Un’introduzione a LEED
Leadership in Energy and Environmental Design (LEED) è uno dei sistemi di certificazione per l’edilizia sostenibile più riconosciuti a livello mondiale. LEED è un sistema di valutazione volontario che analizza gli edifici in base alle loro prestazioni ambientali in diverse categorie. Per gli appaltatori che approvvigionano prodotti chimici per l’edilizia, come sigillanti, adesivi, rivestimenti e composti per la gestione dei cavi, LEED offre trasparenza dei materiali, aumenta la sicurezza chimica e favorisce un approvvigionamento responsabile.

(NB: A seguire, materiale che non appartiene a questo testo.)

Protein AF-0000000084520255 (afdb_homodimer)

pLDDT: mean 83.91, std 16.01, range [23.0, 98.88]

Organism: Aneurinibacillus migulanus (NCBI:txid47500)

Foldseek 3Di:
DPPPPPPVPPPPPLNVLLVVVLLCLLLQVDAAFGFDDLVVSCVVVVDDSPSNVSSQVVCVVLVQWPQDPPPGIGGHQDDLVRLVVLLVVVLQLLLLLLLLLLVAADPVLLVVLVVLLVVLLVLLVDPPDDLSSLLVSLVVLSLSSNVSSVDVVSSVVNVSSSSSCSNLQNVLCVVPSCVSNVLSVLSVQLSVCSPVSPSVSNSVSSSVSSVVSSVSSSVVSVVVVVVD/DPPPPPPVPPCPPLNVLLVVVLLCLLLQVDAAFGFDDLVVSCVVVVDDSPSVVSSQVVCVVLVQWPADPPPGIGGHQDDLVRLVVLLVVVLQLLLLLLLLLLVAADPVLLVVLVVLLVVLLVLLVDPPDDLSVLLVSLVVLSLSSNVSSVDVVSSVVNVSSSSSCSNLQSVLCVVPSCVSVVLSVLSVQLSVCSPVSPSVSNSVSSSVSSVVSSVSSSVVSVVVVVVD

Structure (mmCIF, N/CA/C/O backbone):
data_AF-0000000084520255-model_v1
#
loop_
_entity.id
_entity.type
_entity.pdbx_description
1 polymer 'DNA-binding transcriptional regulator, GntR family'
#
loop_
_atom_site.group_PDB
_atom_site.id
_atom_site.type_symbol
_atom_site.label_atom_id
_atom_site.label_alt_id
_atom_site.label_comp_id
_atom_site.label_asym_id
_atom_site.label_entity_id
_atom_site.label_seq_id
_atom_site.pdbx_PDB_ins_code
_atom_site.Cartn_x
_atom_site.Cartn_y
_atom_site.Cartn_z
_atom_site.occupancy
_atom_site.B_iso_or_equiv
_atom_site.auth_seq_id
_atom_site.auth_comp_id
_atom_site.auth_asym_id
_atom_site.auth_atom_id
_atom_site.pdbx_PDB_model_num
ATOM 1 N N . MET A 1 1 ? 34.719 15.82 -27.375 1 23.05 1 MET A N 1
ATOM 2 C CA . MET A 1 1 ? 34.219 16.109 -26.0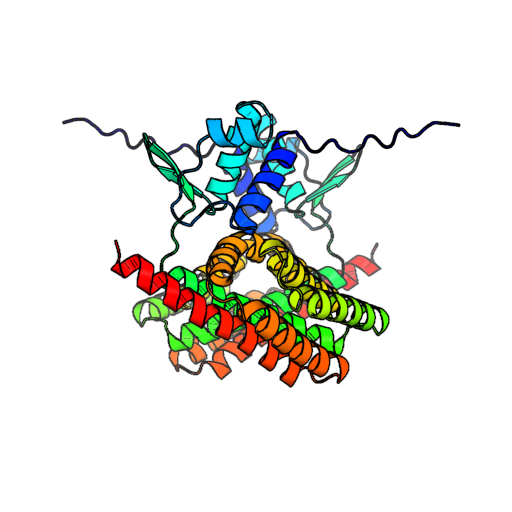47 1 23.05 1 MET A CA 1
ATOM 3 C C . MET A 1 1 ? 32.719 16.047 -26.016 1 23.05 1 MET A C 1
ATOM 5 O O . MET A 1 1 ? 32.031 16.922 -26.547 1 23.05 1 MET A O 1
ATOM 9 N N . VAL A 1 2 ? 31.984 14.992 -26.312 1 29.31 2 VAL A N 1
ATOM 10 C CA . VAL A 1 2 ? 30.594 14.875 -26.734 1 29.31 2 VAL A CA 1
ATOM 11 C C . VAL A 1 2 ? 29.672 15.281 -25.594 1 29.31 2 VAL A C 1
ATOM 13 O O . VAL A 1 2 ? 29.766 14.742 -24.484 1 29.31 2 VAL A O 1
ATOM 16 N N . GLU A 1 3 ? 29.359 16.562 -25.453 1 28.19 3 GLU A N 1
ATOM 17 C CA . GLU A 1 3 ? 28.484 17.203 -24.469 1 28.19 3 GLU A CA 1
ATOM 18 C C . GLU A 1 3 ? 27.203 16.406 -24.281 1 28.19 3 GLU A C 1
ATOM 20 O O . GLU A 1 3 ? 26.406 16.266 -25.219 1 28.19 3 GLU A O 1
ATOM 25 N N . VAL A 1 4 ? 27.281 15.227 -23.797 1 28.36 4 VAL A N 1
ATOM 26 C CA . VAL A 1 4 ? 26.125 14.414 -23.438 1 28.36 4 VAL A CA 1
ATOM 27 C C . VAL A 1 4 ? 25.078 15.281 -22.734 1 28.36 4 VAL A C 1
ATOM 29 O O . VAL A 1 4 ? 25.312 15.781 -21.641 1 28.36 4 VAL A O 1
ATOM 32 N N . SER A 1 5 ? 24.5 16.234 -23.5 1 31.95 5 SER A N 1
ATOM 33 C CA . SER A 1 5 ? 23.422 17.141 -23.062 1 31.95 5 SER A CA 1
ATOM 34 C C . SER A 1 5 ? 22.438 16.422 -22.156 1 31.95 5 SER A C 1
ATOM 36 O O . SER A 1 5 ? 21.969 15.328 -22.484 1 31.95 5 SER A O 1
ATOM 38 N N . LYS A 1 6 ? 22.594 16.391 -20.891 1 30.81 6 LYS A N 1
ATOM 39 C CA . LYS A 1 6 ? 21.734 15.93 -19.812 1 30.81 6 LYS A CA 1
ATOM 40 C C . LYS A 1 6 ? 20.266 16.188 -20.141 1 30.81 6 LYS A C 1
ATOM 42 O O . LYS A 1 6 ? 19.781 17.312 -20 1 30.81 6 LYS A O 1
ATOM 47 N N . LYS A 1 7 ? 19.766 15.859 -21.281 1 32.44 7 LYS A N 1
ATOM 48 C CA . LYS A 1 7 ? 18.344 16.016 -21.641 1 32.44 7 LYS A CA 1
ATOM 49 C C . LYS A 1 7 ? 17.453 15.688 -20.438 1 32.44 7 LYS A C 1
ATOM 51 O O . LYS A 1 7 ? 17.453 14.555 -19.953 1 32.44 7 LYS A O 1
ATOM 56 N N . LEU A 1 8 ? 17.406 16.469 -19.328 1 35.59 8 LEU A N 1
ATOM 57 C CA . LEU A 1 8 ? 16.469 16.5 -18.203 1 35.59 8 LEU A CA 1
ATOM 58 C C . LEU A 1 8 ? 15.094 15.984 -18.625 1 35.59 8 LEU A C 1
ATOM 60 O O . LEU A 1 8 ? 14.547 16.438 -19.641 1 35.59 8 LEU A O 1
ATOM 64 N N . ILE A 1 9 ? 14.828 14.844 -18.734 1 40.5 9 ILE A N 1
ATOM 65 C CA . ILE A 1 9 ? 13.484 14.344 -19 1 40.5 9 ILE A CA 1
ATOM 66 C C . ILE A 1 9 ? 12.453 15.359 -18.531 1 40.5 9 ILE A C 1
ATOM 68 O O . ILE A 1 9 ? 12.359 15.656 -17.344 1 40.5 9 ILE A O 1
ATOM 72 N N . LYS A 1 10 ? 12.242 16.422 -19.062 1 44.34 10 LYS A N 1
ATOM 73 C CA . LYS A 1 10 ? 11.281 17.516 -18.922 1 44.34 10 LYS A CA 1
ATOM 74 C C . LYS A 1 10 ? 9.938 17 -18.391 1 44.34 10 LYS A C 1
ATOM 76 O O . LYS A 1 10 ? 9.297 16.172 -19.031 1 44.34 10 LYS A O 1
ATOM 81 N N . GLU A 1 11 ? 9.914 16.828 -17.094 1 59.38 11 GLU A N 1
ATOM 82 C CA . GLU A 1 11 ? 8.562 16.625 -16.578 1 59.38 11 GLU A CA 1
ATOM 83 C C . GLU A 1 11 ? 7.535 17.375 -17.422 1 59.38 11 GLU A C 1
ATOM 85 O O . GLU A 1 11 ? 7.75 18.547 -17.781 1 59.38 11 GLU A O 1
ATOM 90 N N . THR A 1 12 ? 6.766 16.672 -18.078 1 72.81 12 THR A N 1
ATOM 91 C CA . THR A 1 12 ? 5.707 17.328 -18.828 1 72.81 12 THR A CA 1
ATOM 92 C C . THR A 1 12 ? 5.012 18.375 -17.984 1 72.81 12 THR A C 1
ATOM 94 O O . THR A 1 12 ? 5.094 18.344 -16.75 1 72.81 12 THR A O 1
ATOM 97 N N . THR A 1 13 ? 4.789 19.406 -18.531 1 80.56 13 THR A N 1
ATOM 98 C CA . THR A 1 13 ? 4.035 20.453 -17.859 1 80.56 13 THR A CA 1
ATOM 99 C C . THR A 1 13 ? 2.902 19.859 -17.016 1 80.56 13 THR A C 1
ATOM 101 O O . THR A 1 13 ? 2.623 20.344 -15.914 1 80.56 13 THR A O 1
ATOM 104 N N . THR A 1 14 ? 2.373 18.812 -17.484 1 84.62 14 THR A N 1
ATOM 105 C CA . THR A 1 14 ? 1.296 18.156 -16.766 1 84.62 14 THR A CA 1
ATOM 106 C C . THR A 1 14 ? 1.802 17.578 -15.445 1 84.62 14 THR A C 1
ATOM 108 O O . THR A 1 14 ? 1.168 17.766 -14.406 1 84.62 14 THR A O 1
ATOM 111 N N . THR A 1 15 ? 2.91 16.984 -15.484 1 81.88 15 THR A N 1
ATOM 112 C CA . THR A 1 15 ? 3.488 16.406 -14.281 1 81.88 15 THR A CA 1
ATOM 113 C C . THR A 1 15 ? 3.852 17.484 -13.273 1 81.88 15 THR A C 1
ATOM 115 O O . THR A 1 15 ? 3.639 17.328 -12.07 1 81.88 15 THR A O 1
ATOM 118 N N . ALA A 1 16 ? 4.34 18.484 -13.812 1 84.62 16 ALA A N 1
ATOM 119 C CA . ALA A 1 16 ? 4.691 19.609 -12.938 1 84.62 16 ALA A CA 1
ATOM 120 C C . ALA A 1 16 ? 3.447 20.188 -12.266 1 84.62 16 ALA A C 1
ATOM 122 O O . ALA A 1 16 ? 3.461 20.469 -11.062 1 84.62 16 ALA A O 1
ATOM 123 N N . VAL A 1 17 ? 2.455 20.422 -13.039 1 88.25 17 VAL A N 1
ATOM 124 C CA . VAL A 1 17 ? 1.204 20.953 -12.508 1 88.25 17 VAL A CA 1
ATOM 125 C C . VAL A 1 17 ? 0.628 19.969 -11.484 1 88.25 17 VAL A C 1
ATOM 127 O O . VAL A 1 17 ? 0.175 20.375 -10.414 1 88.25 17 VAL A O 1
ATOM 130 N N . TYR A 1 18 ? 0.656 18.734 -11.797 1 86.38 18 TYR A N 1
ATOM 131 C CA . TYR A 1 18 ? 0.194 17.703 -10.883 1 86.38 18 TYR A CA 1
ATOM 132 C C . TYR A 1 18 ? 0.923 17.781 -9.547 1 86.38 18 TYR A C 1
ATOM 134 O O . TYR A 1 18 ? 0.292 17.781 -8.492 1 86.38 18 TYR A O 1
ATOM 142 N N . ASN A 1 19 ? 2.162 17.844 -9.656 1 79.88 19 ASN A N 1
ATOM 143 C CA . ASN A 1 19 ? 2.973 17.875 -8.445 1 79.88 19 ASN A CA 1
ATOM 144 C C . ASN A 1 19 ? 2.66 19.125 -7.609 1 79.88 19 ASN A C 1
ATOM 146 O O . ASN A 1 19 ? 2.521 19.031 -6.387 1 79.88 19 ASN A O 1
ATOM 150 N N . ARG A 1 20 ? 2.598 20.156 -8.25 1 82.75 20 ARG A N 1
ATOM 151 C CA . ARG A 1 20 ? 2.33 21.406 -7.543 1 82.75 20 ARG A CA 1
ATOM 152 C C . ARG A 1 20 ? 0.947 21.391 -6.898 1 82.75 20 ARG A C 1
ATOM 154 O O . ARG A 1 20 ? 0.784 21.812 -5.754 1 82.75 20 ARG A O 1
ATOM 161 N N . LEU A 1 21 ? -0.032 20.984 -7.625 1 85.06 21 LEU A N 1
ATOM 162 C CA . LEU A 1 21 ? -1.38 20.891 -7.074 1 85.06 21 LEU A CA 1
ATOM 163 C C . LEU A 1 21 ? -1.412 19.922 -5.891 1 85.06 21 LEU A C 1
ATOM 165 O O . LEU A 1 21 ? -2.055 20.203 -4.875 1 85.06 21 LEU A O 1
ATOM 169 N N . SER A 1 22 ? -0.712 18.875 -6.059 1 78.56 22 SER A N 1
ATOM 170 C CA . SER A 1 22 ? -0.618 17.906 -4.973 1 78.56 22 SER A CA 1
ATOM 171 C C . SER A 1 22 ? -0.023 18.531 -3.717 1 78.56 22 SER A C 1
ATOM 173 O O . SER A 1 22 ? -0.515 18.312 -2.609 1 78.56 22 SER A O 1
ATOM 175 N N . GLU A 1 23 ? 0.949 19.312 -3.949 1 73.19 23 GLU A N 1
ATOM 176 C CA . GLU A 1 23 ? 1.595 20 -2.84 1 73.19 23 GLU A CA 1
ATOM 177 C C . GLU A 1 23 ? 0.64 21 -2.182 1 73.19 23 GLU A C 1
ATOM 179 O O . GLU A 1 23 ? 0.588 21.094 -0.954 1 73.19 23 GLU A O 1
ATOM 184 N N . LEU A 1 24 ? -0.057 21.734 -2.996 1 75.62 24 LEU A N 1
ATOM 185 C CA . LEU A 1 24 ? -1.009 22.719 -2.484 1 75.62 24 LEU A CA 1
ATOM 186 C C . LEU A 1 24 ? -2.105 22.031 -1.671 1 75.62 24 LEU A C 1
ATOM 188 O O . LEU A 1 24 ? -2.484 22.516 -0.604 1 75.62 24 LEU A O 1
ATOM 192 N N . ILE A 1 25 ? -2.506 20.969 -2.131 1 76.12 25 ILE A N 1
ATOM 193 C CA . ILE A 1 25 ? -3.555 20.219 -1.444 1 76.12 25 ILE A CA 1
ATOM 194 C C . ILE A 1 25 ? -3.012 19.641 -0.137 1 76.12 25 ILE A C 1
ATOM 196 O O . ILE A 1 25 ? -3.646 19.766 0.914 1 76.12 25 ILE A O 1
ATOM 200 N N . ALA A 1 26 ? -1.808 19.156 -0.241 1 68.38 26 ALA A N 1
ATOM 201 C CA . ALA A 1 26 ? -1.179 18.547 0.922 1 68.38 26 ALA A CA 1
ATOM 202 C C . ALA A 1 26 ? -0.874 19.578 1.999 1 68.38 26 ALA A C 1
ATOM 204 O O . ALA A 1 26 ? -0.897 19.266 3.191 1 68.38 26 ALA A O 1
ATOM 205 N N . SER A 1 27 ? -0.633 20.766 1.548 1 64.56 27 SER A N 1
ATOM 206 C CA . SER A 1 27 ? -0.249 21.828 2.471 1 64.56 27 SER A CA 1
ATOM 207 C C . SER A 1 27 ? -1.473 22.469 3.121 1 64.56 27 SER A C 1
ATOM 209 O O . SER A 1 27 ? -1.342 23.281 4.027 1 64.56 27 SER A O 1
ATOM 211 N N . GLY A 1 28 ? -2.65 22.125 2.615 1 66.81 28 GLY A N 1
ATOM 212 C CA . GLY A 1 28 ? -3.871 22.688 3.176 1 66.81 28 GLY A CA 1
ATOM 213 C C . GLY A 1 28 ? -4.305 23.969 2.496 1 66.81 28 GLY A C 1
ATOM 214 O O . GLY A 1 28 ? -5.137 24.703 3.027 1 66.81 28 GLY A O 1
ATOM 215 N N . TYR A 1 29 ? -3.664 24.281 1.495 1 70.75 29 TYR A N 1
ATOM 216 C CA . TYR A 1 29 ? -4.082 25.453 0.739 1 70.75 29 TYR A CA 1
ATOM 217 C C . TYR A 1 29 ? -5.562 25.375 0.382 1 70.75 29 TYR A C 1
ATOM 219 O O . TYR A 1 29 ? -6.262 26.391 0.38 1 70.75 29 TYR A O 1
ATOM 227 N N . PHE A 1 30 ? -6.02 24.203 0.125 1 76.38 30 PHE A N 1
ATOM 228 C CA . PHE A 1 30 ? -7.434 23.938 -0.118 1 76.38 30 PHE A CA 1
ATOM 229 C C . PHE A 1 30 ? -8.055 23.188 1.059 1 76.38 30 PHE A C 1
ATOM 231 O O . PHE A 1 30 ? -7.402 22.328 1.673 1 76.38 30 PHE A O 1
ATOM 238 N N . GLN A 1 31 ? -9.312 23.469 1.289 1 71.81 31 GLN A N 1
ATOM 239 C CA . GLN A 1 31 ? -10.031 22.812 2.373 1 71.81 31 GLN A CA 1
ATOM 240 C C . GLN A 1 31 ? -10.836 21.625 1.852 1 71.81 31 GLN A C 1
ATOM 242 O O . GLN A 1 31 ? -11.18 21.562 0.668 1 71.81 31 GLN A O 1
ATOM 247 N N . MET A 1 32 ? -11.109 20.719 2.783 1 73 32 MET A N 1
ATOM 248 C CA . MET A 1 32 ? -11.961 19.578 2.414 1 73 32 MET A CA 1
ATOM 249 C C . MET A 1 32 ? -13.297 20.062 1.859 1 73 32 MET A C 1
ATOM 251 O O . MET A 1 32 ? -13.914 20.969 2.42 1 73 32 MET A O 1
ATOM 255 N N . GLY A 1 33 ? -13.625 19.562 0.803 1 79 33 GLY A N 1
ATOM 256 C CA . GLY A 1 33 ? -14.898 19.922 0.187 1 79 33 GLY A CA 1
ATOM 257 C C . GLY A 1 33 ? -14.812 21.172 -0.67 1 79 33 GLY A C 1
ATOM 258 O O . GLY A 1 33 ? -15.766 21.5 -1.378 1 79 33 GLY A O 1
ATOM 259 N N . GLU A 1 34 ? -13.672 21.797 -0.625 1 83.56 34 GLU A N 1
ATOM 260 C CA . GLU A 1 34 ? -13.523 23.047 -1.362 1 83.56 34 GLU A CA 1
ATOM 261 C C . GLU A 1 34 ? -13.477 22.797 -2.867 1 83.56 34 GLU A C 1
ATOM 263 O O . GLU A 1 34 ? -12.844 21.844 -3.324 1 83.56 34 GLU A O 1
ATOM 268 N N . TRP A 1 35 ? -14.117 23.656 -3.586 1 90.81 35 TRP A N 1
ATOM 269 C CA . TRP A 1 35 ? -14.102 23.609 -5.043 1 90.81 35 TRP A CA 1
ATOM 270 C C . TRP A 1 35 ? -12.766 24.109 -5.59 1 90.81 35 TRP A C 1
ATOM 272 O O . TRP A 1 35 ? -12.234 25.109 -5.121 1 90.81 35 TRP A O 1
ATOM 282 N N . ILE A 1 36 ? -12.258 23.359 -6.512 1 91.44 36 ILE A N 1
ATOM 283 C CA . ILE A 1 36 ? -11.031 23.75 -7.191 1 91.44 36 ILE A CA 1
ATOM 284 C C . ILE A 1 36 ? -11.367 24.344 -8.562 1 91.44 36 ILE A C 1
ATOM 286 O O . ILE A 1 36 ? -11.633 23.609 -9.508 1 91.44 36 ILE A O 1
ATOM 290 N N . ARG A 1 37 ? -11.266 25.594 -8.672 1 91.62 37 ARG A N 1
ATOM 291 C CA . ARG A 1 37 ? -11.609 26.297 -9.898 1 91.62 37 ARG A CA 1
ATOM 292 C C . ARG A 1 37 ? -10.391 26.438 -10.812 1 91.62 37 ARG A C 1
ATOM 294 O O . ARG A 1 37 ? -9.32 26.859 -10.367 1 91.62 37 ARG A O 1
ATOM 301 N N . GLU A 1 38 ? -10.609 26 -12.016 1 91.38 38 GLU A N 1
ATOM 302 C CA . GLU A 1 38 ? -9.531 26.062 -13 1 91.38 38 GLU A CA 1
ATOM 303 C C . GLU A 1 38 ? -8.93 27.469 -13.07 1 91.38 38 GLU A C 1
ATOM 305 O O . GLU A 1 38 ? -7.711 27.625 -13.172 1 91.38 38 GLU A O 1
ATOM 310 N N . ARG A 1 39 ? -9.781 28.484 -13.047 1 91.25 39 ARG A N 1
ATOM 311 C CA . ARG A 1 39 ? -9.328 29.875 -13.133 1 91.25 39 ARG A CA 1
ATOM 312 C C . ARG A 1 39 ? -8.367 30.219 -12 1 91.25 39 ARG A C 1
ATOM 314 O O . ARG A 1 39 ? -7.352 30.875 -12.219 1 91.25 39 ARG A O 1
ATOM 321 N N . HIS A 1 40 ? -8.711 29.766 -10.859 1 91.5 40 HIS A N 1
ATOM 322 C CA . HIS A 1 40 ? -7.871 30.016 -9.688 1 91.5 40 HIS A CA 1
ATOM 323 C C . HIS A 1 40 ? -6.5 29.359 -9.852 1 91.5 40 HIS A C 1
ATOM 325 O O . HIS A 1 40 ? -5.477 29.953 -9.523 1 91.5 40 HIS A O 1
ATOM 331 N N . ILE A 1 41 ? -6.469 28.172 -10.352 1 92 41 ILE A N 1
ATOM 332 C CA . ILE A 1 41 ? -5.219 27.438 -10.531 1 92 41 ILE A CA 1
ATOM 333 C C . ILE A 1 41 ? -4.371 28.125 -11.602 1 92 41 ILE A C 1
ATOM 335 O O . ILE A 1 41 ? -3.15 28.234 -11.461 1 92 41 ILE A O 1
ATOM 339 N N . ARG A 1 42 ? -5.027 28.562 -12.602 1 92.06 42 ARG A N 1
ATOM 340 C CA . ARG A 1 42 ? -4.328 29.297 -13.648 1 92.06 42 ARG A CA 1
ATOM 341 C C . ARG A 1 42 ? -3.623 30.531 -13.07 1 92.06 42 ARG A C 1
ATOM 343 O O . ARG A 1 42 ? -2.484 30.828 -13.438 1 92.06 42 ARG A O 1
ATOM 350 N N . GLU A 1 43 ? -4.23 31.172 -12.219 1 91 43 GLU A N 1
ATOM 351 C CA . GLU A 1 43 ? -3.699 32.375 -11.602 1 91 43 GLU A CA 1
ATOM 352 C C . GLU A 1 43 ? -2.498 32.062 -10.711 1 91 43 GLU A C 1
ATOM 354 O O . GLU A 1 43 ? -1.494 32.781 -10.742 1 91 43 GLU A O 1
ATOM 359 N N . ILE A 1 44 ? -2.576 31 -10.078 1 87.38 44 ILE A N 1
ATOM 360 C CA . ILE A 1 44 ? -1.548 30.719 -9.078 1 87.38 44 ILE A CA 1
ATOM 361 C C . ILE A 1 44 ? -0.361 30.031 -9.742 1 87.38 44 ILE A C 1
ATOM 363 O O . ILE A 1 44 ? 0.785 30.219 -9.328 1 87.38 44 ILE A O 1
ATOM 367 N N . LEU A 1 45 ? -0.644 29.266 -10.742 1 88.94 45 LEU A N 1
ATOM 368 C CA . LEU A 1 45 ? 0.45 28.484 -11.305 1 88.94 45 LEU A CA 1
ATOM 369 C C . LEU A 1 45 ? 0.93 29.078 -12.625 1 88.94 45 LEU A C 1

È un fattore chiave che ha trasformato il modo in cui i prodotti chimici per l’edilizia vengono selezionati, documentati e applicati.
Come vengono valutati i prodotti chimici per l’edilizia in LEED
LEED valuta le prestazioni ambientali attraverso una serie di parametri. La sostenibilità viene valutata attraverso 8 categorie chiave:
• Posizione e trasporto (LT)
• Siti sostenibili (SS)
• Efficienza idrica (WE)
• Energia e atmosfera (EA)
• Materiali e risorse (MR)
• Qualità ambientale interna (IEQ)
• Innovazione (IN)
• Priorità regionale (RP)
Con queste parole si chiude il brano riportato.